Assignment | Provide again, from the entries below, every line from the one containing "ATOM 9 N N ." through the one containing "ATOM 38 C C", exactly as written, and no other line.

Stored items

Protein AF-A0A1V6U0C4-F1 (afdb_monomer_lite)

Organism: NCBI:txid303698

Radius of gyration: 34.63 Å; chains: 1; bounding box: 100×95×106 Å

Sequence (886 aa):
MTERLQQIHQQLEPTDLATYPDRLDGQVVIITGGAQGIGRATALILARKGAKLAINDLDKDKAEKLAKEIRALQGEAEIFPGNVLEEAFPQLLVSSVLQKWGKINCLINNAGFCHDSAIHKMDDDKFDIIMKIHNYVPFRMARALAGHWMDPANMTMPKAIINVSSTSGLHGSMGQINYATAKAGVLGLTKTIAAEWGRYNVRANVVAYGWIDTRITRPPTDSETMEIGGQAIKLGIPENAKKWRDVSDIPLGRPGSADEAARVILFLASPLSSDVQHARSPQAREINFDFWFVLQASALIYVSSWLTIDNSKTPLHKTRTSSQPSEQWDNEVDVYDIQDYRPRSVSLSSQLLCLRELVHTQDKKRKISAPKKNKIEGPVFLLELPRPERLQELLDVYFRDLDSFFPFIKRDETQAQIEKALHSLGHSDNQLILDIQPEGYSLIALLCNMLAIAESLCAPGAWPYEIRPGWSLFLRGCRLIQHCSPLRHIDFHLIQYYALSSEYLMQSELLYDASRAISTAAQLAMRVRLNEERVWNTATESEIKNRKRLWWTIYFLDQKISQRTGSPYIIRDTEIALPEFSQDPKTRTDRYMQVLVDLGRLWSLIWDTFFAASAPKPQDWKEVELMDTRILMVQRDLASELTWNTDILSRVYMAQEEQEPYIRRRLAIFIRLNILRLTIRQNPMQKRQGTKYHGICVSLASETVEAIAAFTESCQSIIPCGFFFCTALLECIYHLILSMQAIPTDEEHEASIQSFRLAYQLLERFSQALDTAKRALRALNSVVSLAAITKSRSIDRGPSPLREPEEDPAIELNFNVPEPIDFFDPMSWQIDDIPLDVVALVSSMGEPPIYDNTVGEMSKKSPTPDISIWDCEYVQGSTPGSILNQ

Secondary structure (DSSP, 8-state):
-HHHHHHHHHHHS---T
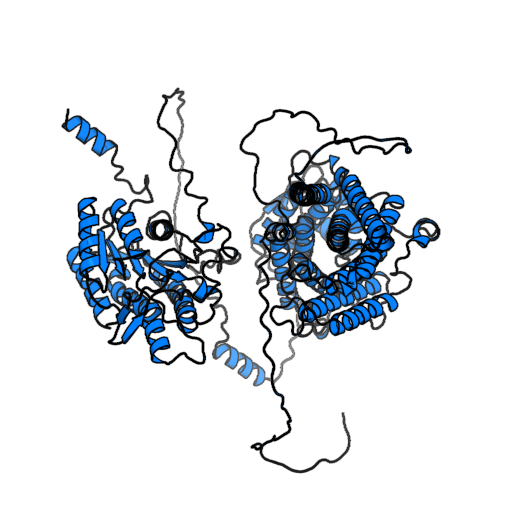TT-TT--TT-EEEEETTTSHHHHHHHHHHHTTT-EEEEEES-HHHHHHHHHHHHHTT--EEEEES-TTSTTHHHHHHHHHHHHHS---EEEE-------B-GGG--HHHHHHHHIIIIIHHHHHHHHHHHHHSSGGGTTS-EEEEEEEETHHHH--TTBHHHHHHHHHHHHHHHHHHHHHGGGTEEEEEEEE--B-SGGGS---TT-EEEETTEEEE-S--TT-TTTT--TTSTTSSPBPHHHHHHHHHHHHSGGGTT-S----SSS-SS-TTTSSEEEGGG--TTGGGS----------------------------------------HHHHHHHHHHHH-------PPPPPP--------EEEE---HHHHHHHHHHHHHHTTTT---S-HHHHHHHHHHHHHHHT-BTTB-EEEE-GGGHHHHHHHHHHHHHHHHTS-GGG-SS-SSTTHHHHHHHHHHHTTS-TTT---HHHHHHHHHHHHHHHHTT-HHHHHHHHHHHHHHHHHTTTTBGGG-TT--HHHHHHHHHHHHHHHHHHHHHHHHHTS--S--GGG-B---STT---SHHHHHHHHHHHHHHHHHHHIIIIISTT-S-TT-HHHHHHHHHHHHHHHHTS-TTT---GGGTTTTGGGTT--HHHHHHHHHHHHHHHHHHHHTTS-TT-S---GGGHHHHHHHHHHHHHHHHHHHHH-S--GGGHHHHHHHHHHHHHHHHHHHTSPPPHHHHHHHHHHHHHHHHHHHHHHTT-HHHHHHHHHHHHHHHHHHHTTSS-----------------------PPPP-----TT---S----GGGGGGGGG--PPPPP-----------------------------------

pLDDT: mean 71.69, std 26.25, range [21.12, 98.69]

Structure (mmCIF, N/CA/C/O backbone):
data_AF-A0A1V6U0C4-F1
#
_entry.id   AF-A0A1V6U0C4-F1
#
loop_
_atom_site.group_PDB
_atom_site.id
_atom_site.type_symbol
_atom_site.label_atom_id
_atom_site.label_alt_id
_atom_site.label_comp_id
_atom_site.label_asym_id
_atom_site.label_entity_id
_atom_site.label_seq_id
_atom_site.pdbx_PDB_ins_code
_atom_site.Cartn_x
_atom_site.Cartn_y
_atom_site.Cartn_z
_atom_site.occupancy
_atom_site.B_iso_or_equiv
_atom_site.auth_seq_id
_atom_site.auth_comp_id
_atom_site.auth_asym_id
_atom_site.auth_atom_id
_atom_site.pdbx_PDB_model_num
ATOM 1 N N . MET A 1 1 ? -57.168 0.399 -27.614 1.00 48.81 1 MET A N 1
ATOM 2 C CA . MET A 1 1 ? -56.243 1.178 -26.748 1.00 48.81 1 MET A CA 1
ATOM 3 C C . MET A 1 1 ? -55.398 0.246 -25.891 1.00 48.81 1 MET A C 1
ATOM 5 O O . MET A 1 1 ? -54.184 0.334 -25.979 1.00 48.81 1 MET A O 1
ATOM 9 N N . THR A 1 2 ? -56.014 -0.682 -25.152 1.00 57.25 2 THR A N 1
ATOM 10 C CA . THR A 1 2 ? -55.344 -1.708 -24.328 1.00 57.25 2 THR A CA 1
ATOM 11 C C . THR A 1 2 ? -54.260 -2.487 -25.079 1.00 57.25 2 THR A C 1
ATOM 13 O O . THR A 1 2 ? -53.132 -2.532 -24.612 1.00 57.25 2 THR A O 1
ATOM 16 N N . GLU A 1 3 ? -54.538 -2.979 -26.291 1.00 62.91 3 GLU A N 1
ATOM 17 C CA . GLU A 1 3 ? -53.541 -3.671 -27.133 1.00 62.91 3 GLU A CA 1
ATOM 18 C C . GLU A 1 3 ? -52.337 -2.784 -27.476 1.00 62.91 3 GLU A C 1
ATOM 20 O O . GLU A 1 3 ? -51.212 -3.259 -27.551 1.00 62.91 3 GLU A O 1
ATOM 25 N N . ARG A 1 4 ? -52.555 -1.474 -27.651 1.00 60.41 4 ARG A N 1
ATOM 26 C CA . ARG A 1 4 ? -51.495 -0.509 -27.970 1.00 60.41 4 ARG A CA 1
ATOM 27 C C . ARG A 1 4 ? -50.653 -0.181 -26.736 1.00 60.41 4 ARG A C 1
ATOM 29 O O . ARG A 1 4 ? -49.456 0.028 -26.869 1.00 60.41 4 ARG A O 1
ATOM 36 N N . LEU A 1 5 ? -51.256 -0.208 -25.543 1.00 59.62 5 LEU A N 1
ATOM 37 C CA . LEU A 1 5 ? -50.532 -0.193 -24.268 1.00 59.62 5 LEU A CA 1
ATOM 38 C C . LEU A 1 5 ? -49.757 -1.500 -24.046 1.00 59.62 5 LEU A C 1
ATOM 40 O O . LEU A 1 5 ? -48.626 -1.435 -23.591 1.00 59.62 5 LEU A O 1
ATOM 44 N N . GLN A 1 6 ? -50.302 -2.662 -24.421 1.00 52.16 6 GLN A N 1
ATOM 45 C CA . GLN A 1 6 ? -49.581 -3.941 -24.362 1.00 52.16 6 GLN A CA 1
ATOM 46 C C . GLN A 1 6 ? -48.419 -3.999 -25.362 1.00 52.16 6 GLN A C 1
ATOM 48 O O . GLN A 1 6 ? -47.342 -4.439 -24.985 1.00 52.16 6 GLN A O 1
ATOM 53 N N . GLN A 1 7 ? -48.587 -3.495 -26.589 1.00 53.66 7 GLN A N 1
ATOM 54 C CA . GLN A 1 7 ? -47.493 -3.358 -27.558 1.00 53.66 7 GLN A CA 1
ATOM 55 C C . GLN A 1 7 ? -46.413 -2.392 -27.062 1.00 53.66 7 GLN A C 1
ATOM 57 O O . GLN A 1 7 ? -45.239 -2.730 -27.126 1.00 53.66 7 GLN A O 1
ATOM 62 N N . ILE A 1 8 ? -46.790 -1.230 -26.516 1.00 56.28 8 ILE A N 1
ATOM 63 C CA . ILE A 1 8 ? -45.831 -0.291 -25.915 1.00 56.28 8 ILE A CA 1
ATOM 64 C C . ILE A 1 8 ? -45.133 -0.932 -24.706 1.00 56.28 8 ILE A C 1
ATOM 66 O O . ILE A 1 8 ? -43.926 -0.796 -24.568 1.00 56.28 8 ILE A O 1
ATOM 70 N N . HIS A 1 9 ? -45.840 -1.695 -23.871 1.00 47.06 9 HIS A N 1
ATOM 71 C CA . HIS A 1 9 ? -45.245 -2.416 -22.743 1.00 47.06 9 HIS A CA 1
ATOM 72 C C . HIS A 1 9 ? -44.287 -3.528 -23.209 1.00 47.06 9 HIS A C 1
ATOM 74 O O . HIS A 1 9 ? -43.202 -3.641 -22.658 1.00 47.06 9 HIS A O 1
ATOM 80 N N . GLN A 1 10 ? -44.613 -4.270 -24.274 1.00 45.59 10 GLN A N 1
ATOM 81 C CA . GLN A 1 10 ? -43.714 -5.247 -24.915 1.00 45.59 10 GLN A CA 1
ATOM 82 C C . GLN A 1 10 ? -42.539 -4.607 -25.676 1.00 45.59 10 GLN A C 1
ATOM 84 O O . GLN A 1 10 ? -41.544 -5.278 -25.916 1.00 45.59 10 GLN A O 1
ATOM 89 N N . GLN A 1 11 ? -42.641 -3.332 -26.061 1.00 49.75 11 GLN A N 1
ATOM 90 C CA . GLN A 1 11 ? -41.551 -2.549 -26.661 1.00 49.75 11 GLN A CA 1
ATOM 91 C C . GLN A 1 11 ? -40.713 -1.788 -25.619 1.00 49.75 11 GLN A C 1
ATOM 93 O O . GLN A 1 11 ? -39.658 -1.261 -25.963 1.00 49.75 11 GLN A O 1
ATOM 98 N N . LEU A 1 12 ? -41.174 -1.728 -24.364 1.00 47.59 12 LEU A N 1
ATOM 99 C CA . LEU A 1 12 ? -40.474 -1.119 -23.228 1.00 47.59 12 LEU A CA 1
ATOM 100 C C . LEU A 1 12 ? -39.928 -2.149 -22.230 1.00 47.59 12 LEU A C 1
ATOM 102 O O . LEU A 1 12 ? -39.024 -1.799 -21.482 1.00 47.59 12 LEU A O 1
ATOM 106 N N . GLU A 1 13 ? -40.434 -3.388 -22.208 1.00 42.34 13 GLU A N 1
ATOM 107 C CA . GLU A 1 13 ? -39.795 -4.520 -21.525 1.00 42.34 13 GLU A CA 1
ATOM 108 C C . GLU A 1 13 ? -38.587 -4.999 -22.345 1.00 42.34 13 GLU A C 1
ATOM 110 O O . GLU A 1 13 ? -38.758 -5.583 -23.419 1.00 42.34 13 GLU A O 1
ATOM 115 N N . PRO A 1 14 ? -37.354 -4.784 -21.864 1.00 43.22 14 PRO A N 1
ATOM 116 C CA . PRO A 1 14 ? -36.155 -5.143 -22.592 1.00 43.22 14 PRO A CA 1
ATOM 117 C C . PRO A 1 14 ? -35.786 -6.589 -22.257 1.00 43.22 14 PRO A C 1
ATOM 119 O O . PRO A 1 14 ? -35.082 -6.864 -21.285 1.00 43.22 14 PRO A O 1
ATOM 122 N N . THR A 1 15 ? -36.248 -7.532 -23.076 1.00 44.88 15 THR A N 1
ATOM 123 C CA . THR A 1 15 ? -35.965 -8.971 -22.913 1.00 44.88 15 THR A CA 1
ATOM 124 C C . THR A 1 15 ? -34.517 -9.371 -23.233 1.00 44.88 15 THR A C 1
ATOM 126 O O . THR A 1 15 ? -34.211 -10.561 -23.258 1.00 44.88 15 THR A O 1
ATOM 129 N N . ASP A 1 16 ? -33.632 -8.409 -23.508 1.00 48.69 16 ASP A N 1
ATOM 130 C CA . ASP A 1 16 ? -32.241 -8.647 -23.889 1.00 48.69 16 ASP A CA 1
ATOM 131 C C . ASP A 1 16 ? -31.268 -8.297 -22.748 1.00 48.69 16 ASP A C 1
ATOM 133 O O . ASP A 1 16 ? -31.125 -7.137 -22.339 1.00 48.69 16 ASP A O 1
ATOM 137 N N . LEU A 1 17 ? -30.553 -9.320 -22.269 1.00 49.03 17 LEU A N 1
ATOM 138 C CA . LEU A 1 17 ? -29.506 -9.211 -21.248 1.00 49.03 17 LEU A CA 1
ATOM 139 C C . LEU A 1 17 ? -28.351 -8.291 -21.680 1.00 49.03 17 LEU A C 1
ATOM 141 O O . LEU A 1 17 ? -27.654 -7.762 -20.817 1.00 49.03 17 LEU A O 1
ATOM 145 N N . ALA A 1 18 ? -28.165 -8.062 -22.986 1.00 49.72 18 ALA A N 1
ATOM 146 C CA . ALA A 1 18 ? -27.179 -7.118 -23.505 1.00 49.72 18 ALA A CA 1
ATOM 147 C C . ALA A 1 18 ? -27.529 -5.646 -23.214 1.00 49.72 18 ALA A C 1
ATOM 149 O O . ALA A 1 18 ? -26.632 -4.806 -23.197 1.00 49.72 18 ALA A O 1
ATOM 150 N N . THR A 1 19 ? -28.807 -5.317 -22.978 1.00 50.94 19 THR A N 1
ATOM 151 C CA . THR A 1 19 ? -29.241 -3.925 -22.740 1.00 50.94 19 THR A CA 1
ATOM 152 C C . THR A 1 19 ? -29.371 -3.597 -21.246 1.00 50.94 19 THR A C 1
ATOM 154 O O . THR A 1 19 ? -29.129 -2.460 -20.849 1.00 50.94 19 THR A O 1
ATOM 157 N N . TYR A 1 20 ? -29.701 -4.582 -20.398 1.00 63.03 20 TYR A N 1
ATOM 158 C CA . TYR A 1 20 ? -29.840 -4.402 -18.943 1.00 63.03 20 TYR A CA 1
ATOM 159 C C . TYR A 1 20 ? -29.077 -5.497 -18.173 1.00 63.03 20 TYR A C 1
ATOM 161 O O . TYR A 1 20 ? -29.687 -6.446 -17.675 1.00 63.03 20 TYR A O 1
ATOM 169 N N . PRO A 1 21 ? -27.740 -5.377 -18.040 1.00 68.25 21 PRO A N 1
ATOM 170 C CA . PRO A 1 21 ? -26.873 -6.416 -17.465 1.00 68.25 21 PRO A CA 1
ATOM 171 C C . PRO A 1 21 ? -27.048 -6.651 -15.953 1.00 68.25 21 PRO A C 1
ATOM 173 O O . PRO A 1 21 ? -26.365 -7.503 -15.386 1.00 68.25 21 PRO A O 1
ATOM 176 N N . ASP A 1 22 ? -27.947 -5.915 -15.292 1.00 74.25 22 ASP A N 1
ATOM 177 C CA . ASP A 1 22 ? -28.331 -6.117 -13.890 1.00 74.25 22 ASP A CA 1
ATOM 178 C C . ASP A 1 22 ? -29.613 -6.959 -13.713 1.00 74.25 22 ASP A C 1
ATOM 180 O O . ASP A 1 22 ? -29.988 -7.283 -12.582 1.00 74.25 22 ASP A O 1
ATOM 184 N N . ARG A 1 23 ? -30.278 -7.337 -14.817 1.00 85.00 23 ARG A N 1
ATOM 185 C CA . ARG A 1 23 ? -31.432 -8.244 -14.818 1.00 85.00 23 ARG A CA 1
ATOM 186 C C . ARG A 1 23 ? -31.008 -9.709 -14.644 1.00 85.00 23 ARG A C 1
ATOM 188 O O . ARG A 1 23 ? -29.919 -10.134 -15.031 1.00 85.00 23 ARG A O 1
ATOM 195 N N . LEU A 1 24 ? -31.897 -10.484 -14.028 1.00 91.25 24 LEU A N 1
ATOM 196 C CA . LEU A 1 24 ? -31.707 -11.869 -13.588 1.00 91.25 24 LEU A CA 1
ATOM 197 C C . LEU A 1 24 ? -32.878 -12.771 -14.020 1.00 91.25 24 LEU A C 1
ATOM 199 O O . LEU A 1 24 ? -33.115 -13.807 -13.397 1.00 91.25 24 LEU A O 1
ATOM 203 N N . ASP A 1 25 ? -33.635 -12.382 -15.049 1.00 89.69 25 ASP A N 1
ATOM 204 C CA . ASP A 1 25 ? -34.877 -13.054 -15.437 1.00 89.69 25 ASP A CA 1
ATOM 205 C C . ASP A 1 25 ? -34.689 -14.553 -15.673 1.00 89.69 25 ASP A C 1
ATOM 207 O O . ASP A 1 25 ? -33.862 -15.007 -16.468 1.00 89.69 25 ASP A O 1
ATOM 211 N N . GLY A 1 26 ? -35.464 -15.348 -14.936 1.00 87.69 26 GLY A N 1
ATOM 212 C CA . GLY A 1 26 ? -35.410 -16.802 -15.024 1.00 87.69 26 GLY A CA 1
ATOM 213 C C . GLY A 1 26 ? -34.105 -17.424 -14.516 1.00 87.69 26 GLY A C 1
ATOM 214 O O . GLY A 1 26 ? -33.923 -18.629 -14.707 1.00 87.69 26 GLY A O 1
ATOM 215 N N . GLN A 1 27 ? -33.207 -16.672 -13.870 1.00 95.06 27 GLN A N 1
ATOM 216 C CA . GLN A 1 27 ? -32.126 -17.248 -13.068 1.00 95.06 27 GLN A CA 1
ATOM 217 C C . GLN A 1 27 ? -32.682 -17.805 -11.753 1.00 95.06 27 GLN A C 1
ATOM 219 O O . GLN A 1 27 ? -33.609 -17.240 -11.176 1.00 95.06 27 GLN A O 1
ATOM 224 N N . VAL A 1 28 ? -32.109 -18.907 -11.268 1.00 98.25 28 VAL A N 1
ATOM 225 C CA . VAL A 1 28 ? -32.510 -19.545 -10.001 1.00 98.25 28 VAL A CA 1
ATOM 226 C C . VAL A 1 28 ? -31.437 -19.305 -8.941 1.00 98.25 28 VAL A C 1
ATOM 228 O O . VAL A 1 28 ? -30.267 -19.622 -9.169 1.00 98.25 28 VAL A O 1
ATOM 231 N N . VAL A 1 29 ? -31.819 -18.760 -7.786 1.00 98.56 29 VAL A N 1
ATOM 232 C CA . VAL A 1 29 ? -30.886 -18.353 -6.725 1.00 98.56 29 VAL A CA 1
ATOM 233 C C . VAL A 1 29 ? -31.259 -18.989 -5.387 1.00 98.56 29 VAL A C 1
ATOM 235 O O . VAL A 1 29 ? -32.388 -18.846 -4.920 1.00 98.56 29 VAL A O 1
ATOM 238 N N . ILE A 1 30 ? -30.296 -19.656 -4.748 1.00 98.69 30 ILE A N 1
ATOM 239 C CA . ILE A 1 30 ? -30.408 -20.150 -3.370 1.00 98.69 30 ILE A CA 1
ATOM 240 C C . ILE A 1 30 ? -29.840 -19.105 -2.410 1.00 98.69 30 ILE A C 1
ATOM 242 O O . ILE A 1 30 ? -28.704 -18.668 -2.580 1.00 98.69 30 ILE A O 1
ATOM 246 N N . ILE A 1 31 ? -30.602 -18.751 -1.373 1.00 98.50 31 ILE A N 1
ATOM 247 C CA . ILE A 1 31 ? -30.173 -17.865 -0.283 1.00 98.50 31 ILE A CA 1
ATOM 248 C C . ILE A 1 31 ? -30.316 -18.620 1.040 1.00 98.50 31 ILE A C 1
ATOM 250 O O . ILE A 1 31 ? -31.425 -19.003 1.414 1.00 98.50 31 ILE A O 1
ATOM 254 N N . THR A 1 32 ? -29.210 -18.819 1.761 1.00 97.81 32 THR A N 1
ATOM 255 C CA . THR A 1 32 ? -29.235 -19.375 3.126 1.00 97.81 32 THR A CA 1
ATOM 256 C C . THR A 1 32 ? -29.350 -18.253 4.162 1.00 97.81 32 THR A C 1
ATOM 258 O O . THR A 1 32 ? -28.738 -17.193 4.011 1.00 97.81 32 THR A O 1
ATOM 261 N N . GLY A 1 33 ? -30.155 -18.450 5.211 1.00 95.12 33 GLY A N 1
ATOM 262 C CA . GLY A 1 33 ? -30.475 -17.391 6.182 1.00 95.12 33 GLY A CA 1
ATOM 263 C C . GLY A 1 33 ? -31.185 -16.194 5.535 1.00 95.12 33 GLY A C 1
ATOM 264 O O . GLY A 1 33 ? -30.844 -15.041 5.804 1.00 95.12 33 GLY A O 1
ATOM 265 N N . GLY A 1 34 ? -32.081 -16.462 4.584 1.00 94.38 34 GLY A N 1
ATOM 266 C CA . GLY A 1 34 ? -32.668 -15.459 3.700 1.00 94.38 34 GLY A CA 1
ATOM 267 C C . GLY A 1 34 ? -33.820 -14.644 4.295 1.00 94.38 34 GLY A C 1
ATOM 268 O O . GLY A 1 34 ? -34.226 -13.670 3.671 1.00 94.38 34 GLY A O 1
ATOM 269 N N . ALA A 1 35 ? -34.366 -14.990 5.466 1.00 92.88 35 ALA A N 1
ATOM 270 C CA . ALA A 1 35 ? -35.609 -14.385 5.959 1.00 92.88 35 ALA A CA 1
ATOM 271 C C . ALA A 1 35 ? -35.428 -13.042 6.695 1.00 92.88 35 ALA A C 1
ATOM 273 O O . ALA A 1 35 ? -36.407 -12.338 6.953 1.00 92.88 35 ALA A O 1
ATOM 274 N N . GLN A 1 36 ? -34.193 -12.662 7.041 1.00 89.19 36 GLN A N 1
ATOM 275 C CA . GLN A 1 36 ? -33.889 -11.469 7.843 1.00 89.19 36 GLN A CA 1
ATOM 276 C C . GLN A 1 36 ? -32.583 -10.772 7.415 1.00 89.19 36 GLN A C 1
ATOM 278 O O . GLN A 1 36 ? -31.756 -11.342 6.705 1.00 89.19 36 GLN A O 1
ATOM 283 N N . GLY A 1 37 ? -32.399 -9.516 7.842 1.00 91.62 37 GLY A N 1
ATOM 284 C CA . GLY A 1 37 ? -31.173 -8.738 7.615 1.00 91.62 37 GLY A CA 1
ATOM 285 C C . GLY A 1 37 ? -30.767 -8.620 6.139 1.00 91.62 37 GLY A C 1
ATOM 286 O O . GLY A 1 37 ? -31.616 -8.415 5.269 1.00 91.62 37 GLY A O 1
ATOM 287 N N . ILE A 1 38 ? -29.465 -8.778 5.873 1.00 93.38 38 ILE A N 1
ATOM 288 C CA . ILE A 1 38 ? -28.871 -8.751 4.523 1.00 93.38 38 ILE A CA 1
ATOM 289 C C . ILE A 1 38 ? -29.523 -9.805 3.615 1.00 93.38 38 ILE A C 1
ATOM 291 O O . ILE A 1 38 ? -29.815 -9.506 2.459 1.00 93.38 38 ILE A O 1
ATOM 295 N N . GLY A 1 39 ? -29.841 -10.995 4.139 1.00 96.12 39 GLY A N 1
ATOM 296 C CA . GLY A 1 39 ? -30.518 -12.062 3.396 1.00 96.12 39 GLY A CA 1
ATOM 297 C C . GLY A 1 39 ? -31.886 -11.637 2.853 1.00 96.12 39 GLY A C 1
ATOM 298 O O . GLY A 1 39 ? -32.163 -11.838 1.671 1.00 96.12 39 GLY A O 1
ATOM 299 N N . ARG A 1 40 ? -32.703 -10.954 3.671 1.00 96.44 40 ARG A N 1
ATOM 300 C CA . ARG A 1 40 ? -34.016 -10.444 3.234 1.00 96.44 40 ARG A CA 1
ATOM 301 C C . ARG A 1 40 ? -33.895 -9.310 2.219 1.00 96.44 40 ARG A C 1
ATOM 303 O O . ARG A 1 40 ? -34.623 -9.311 1.230 1.00 96.44 40 ARG A O 1
ATOM 310 N N . ALA A 1 41 ? -32.998 -8.352 2.449 1.00 96.81 41 ALA A N 1
ATOM 311 C CA . ALA A 1 41 ? -32.757 -7.263 1.500 1.00 96.81 41 ALA A CA 1
ATOM 312 C C . ALA A 1 41 ? -32.272 -7.808 0.140 1.00 96.81 41 ALA A C 1
ATOM 314 O O . ALA A 1 41 ? -32.763 -7.409 -0.916 1.00 96.81 41 ALA A O 1
ATOM 315 N N . THR A 1 42 ? -31.395 -8.816 0.181 1.00 97.69 42 THR A N 1
ATOM 316 C CA . THR A 1 42 ? -30.909 -9.564 -0.986 1.00 97.69 42 THR A CA 1
ATOM 317 C C . THR A 1 42 ? -32.050 -10.276 -1.713 1.00 97.69 42 THR A C 1
ATOM 319 O O . THR A 1 42 ? -32.205 -10.106 -2.919 1.00 97.69 42 THR A O 1
ATOM 322 N N . ALA A 1 43 ? -32.913 -11.008 -1.006 1.00 97.94 43 ALA A N 1
ATOM 323 C CA . ALA A 1 43 ? -34.070 -11.652 -1.624 1.00 97.94 43 ALA A CA 1
ATOM 324 C C . ALA A 1 43 ? -35.005 -10.632 -2.309 1.00 97.94 43 ALA A C 1
ATOM 326 O O . ALA A 1 43 ? -35.416 -10.831 -3.450 1.00 97.94 43 ALA A O 1
ATOM 327 N N . LEU A 1 44 ? -35.296 -9.501 -1.659 1.00 97.12 44 LEU A N 1
ATOM 328 C CA . LEU A 1 44 ? -36.164 -8.467 -2.230 1.00 97.12 44 LEU A CA 1
ATOM 329 C C . LEU A 1 44 ? -35.559 -7.783 -3.466 1.00 97.12 44 LEU A C 1
ATOM 331 O O . LEU A 1 44 ? -36.295 -7.520 -4.418 1.00 97.12 44 LEU A O 1
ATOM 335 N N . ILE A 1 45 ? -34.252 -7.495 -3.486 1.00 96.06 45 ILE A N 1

Answer space |
ATOM 9 N N . THR A 1 2 ? -56.014 -0.682 -25.152 1.00 57.25 2 THR A N 1
ATOM 10 C CA . THR A 1 2 ? -55.344 -1.708 -24.328 1.00 57.25 2 THR A CA 1
ATOM 11 C C . THR A 1 2 ? -54.260 -2.487 -25.079 1.00 57.25 2 THR A C 1
ATOM 13 O O . THR A 1 2 ? -53.132 -2.532 -24.612 1.00 57.25 2 THR A O 1
ATOM 16 N N . GLU A 1 3 ? -54.538 -2.979 -26.291 1.00 62.91 3 GLU A N 1
ATOM 17 C CA . GLU A 1 3 ? -53.541 -3.671 -27.133 1.00 62.91 3 GLU A CA 1
ATOM 18 C C . GLU A 1 3 ? -52.337 -2.784 -27.476 1.00 62.91 3 GLU A C 1
ATOM 20 O O . GLU A 1 3 ? -51.212 -3.259 -27.551 1.00 62.91 3 GLU A O 1
ATOM 25 N N . ARG A 1 4 ? -52.555 -1.474 -27.651 1.00 60.41 4 ARG A N 1
ATOM 26 C CA . ARG A 1 4 ? -51.495 -0.509 -27.970 1.00 60.41 4 ARG A CA 1
ATOM 27 C C . ARG A 1 4 ? -50.653 -0.181 -26.736 1.00 60.41 4 ARG A C 1
ATOM 29 O O . ARG A 1 4 ? -49.456 0.028 -26.869 1.00 60.41 4 ARG A O 1
ATOM 36 N N . LEU A 1 5 ? -51.256 -0.208 -25.543 1.00 59.62 5 LEU A N 1
ATOM 37 C CA . LEU A 1 5 ? -50.532 -0.193 -24.268 1.00 59.62 5 LEU A CA 1
ATOM 38 C C . LEU A 1 5 ? -49.757 -1.500 -24.046 1.00 59.62 5 LEU A C 1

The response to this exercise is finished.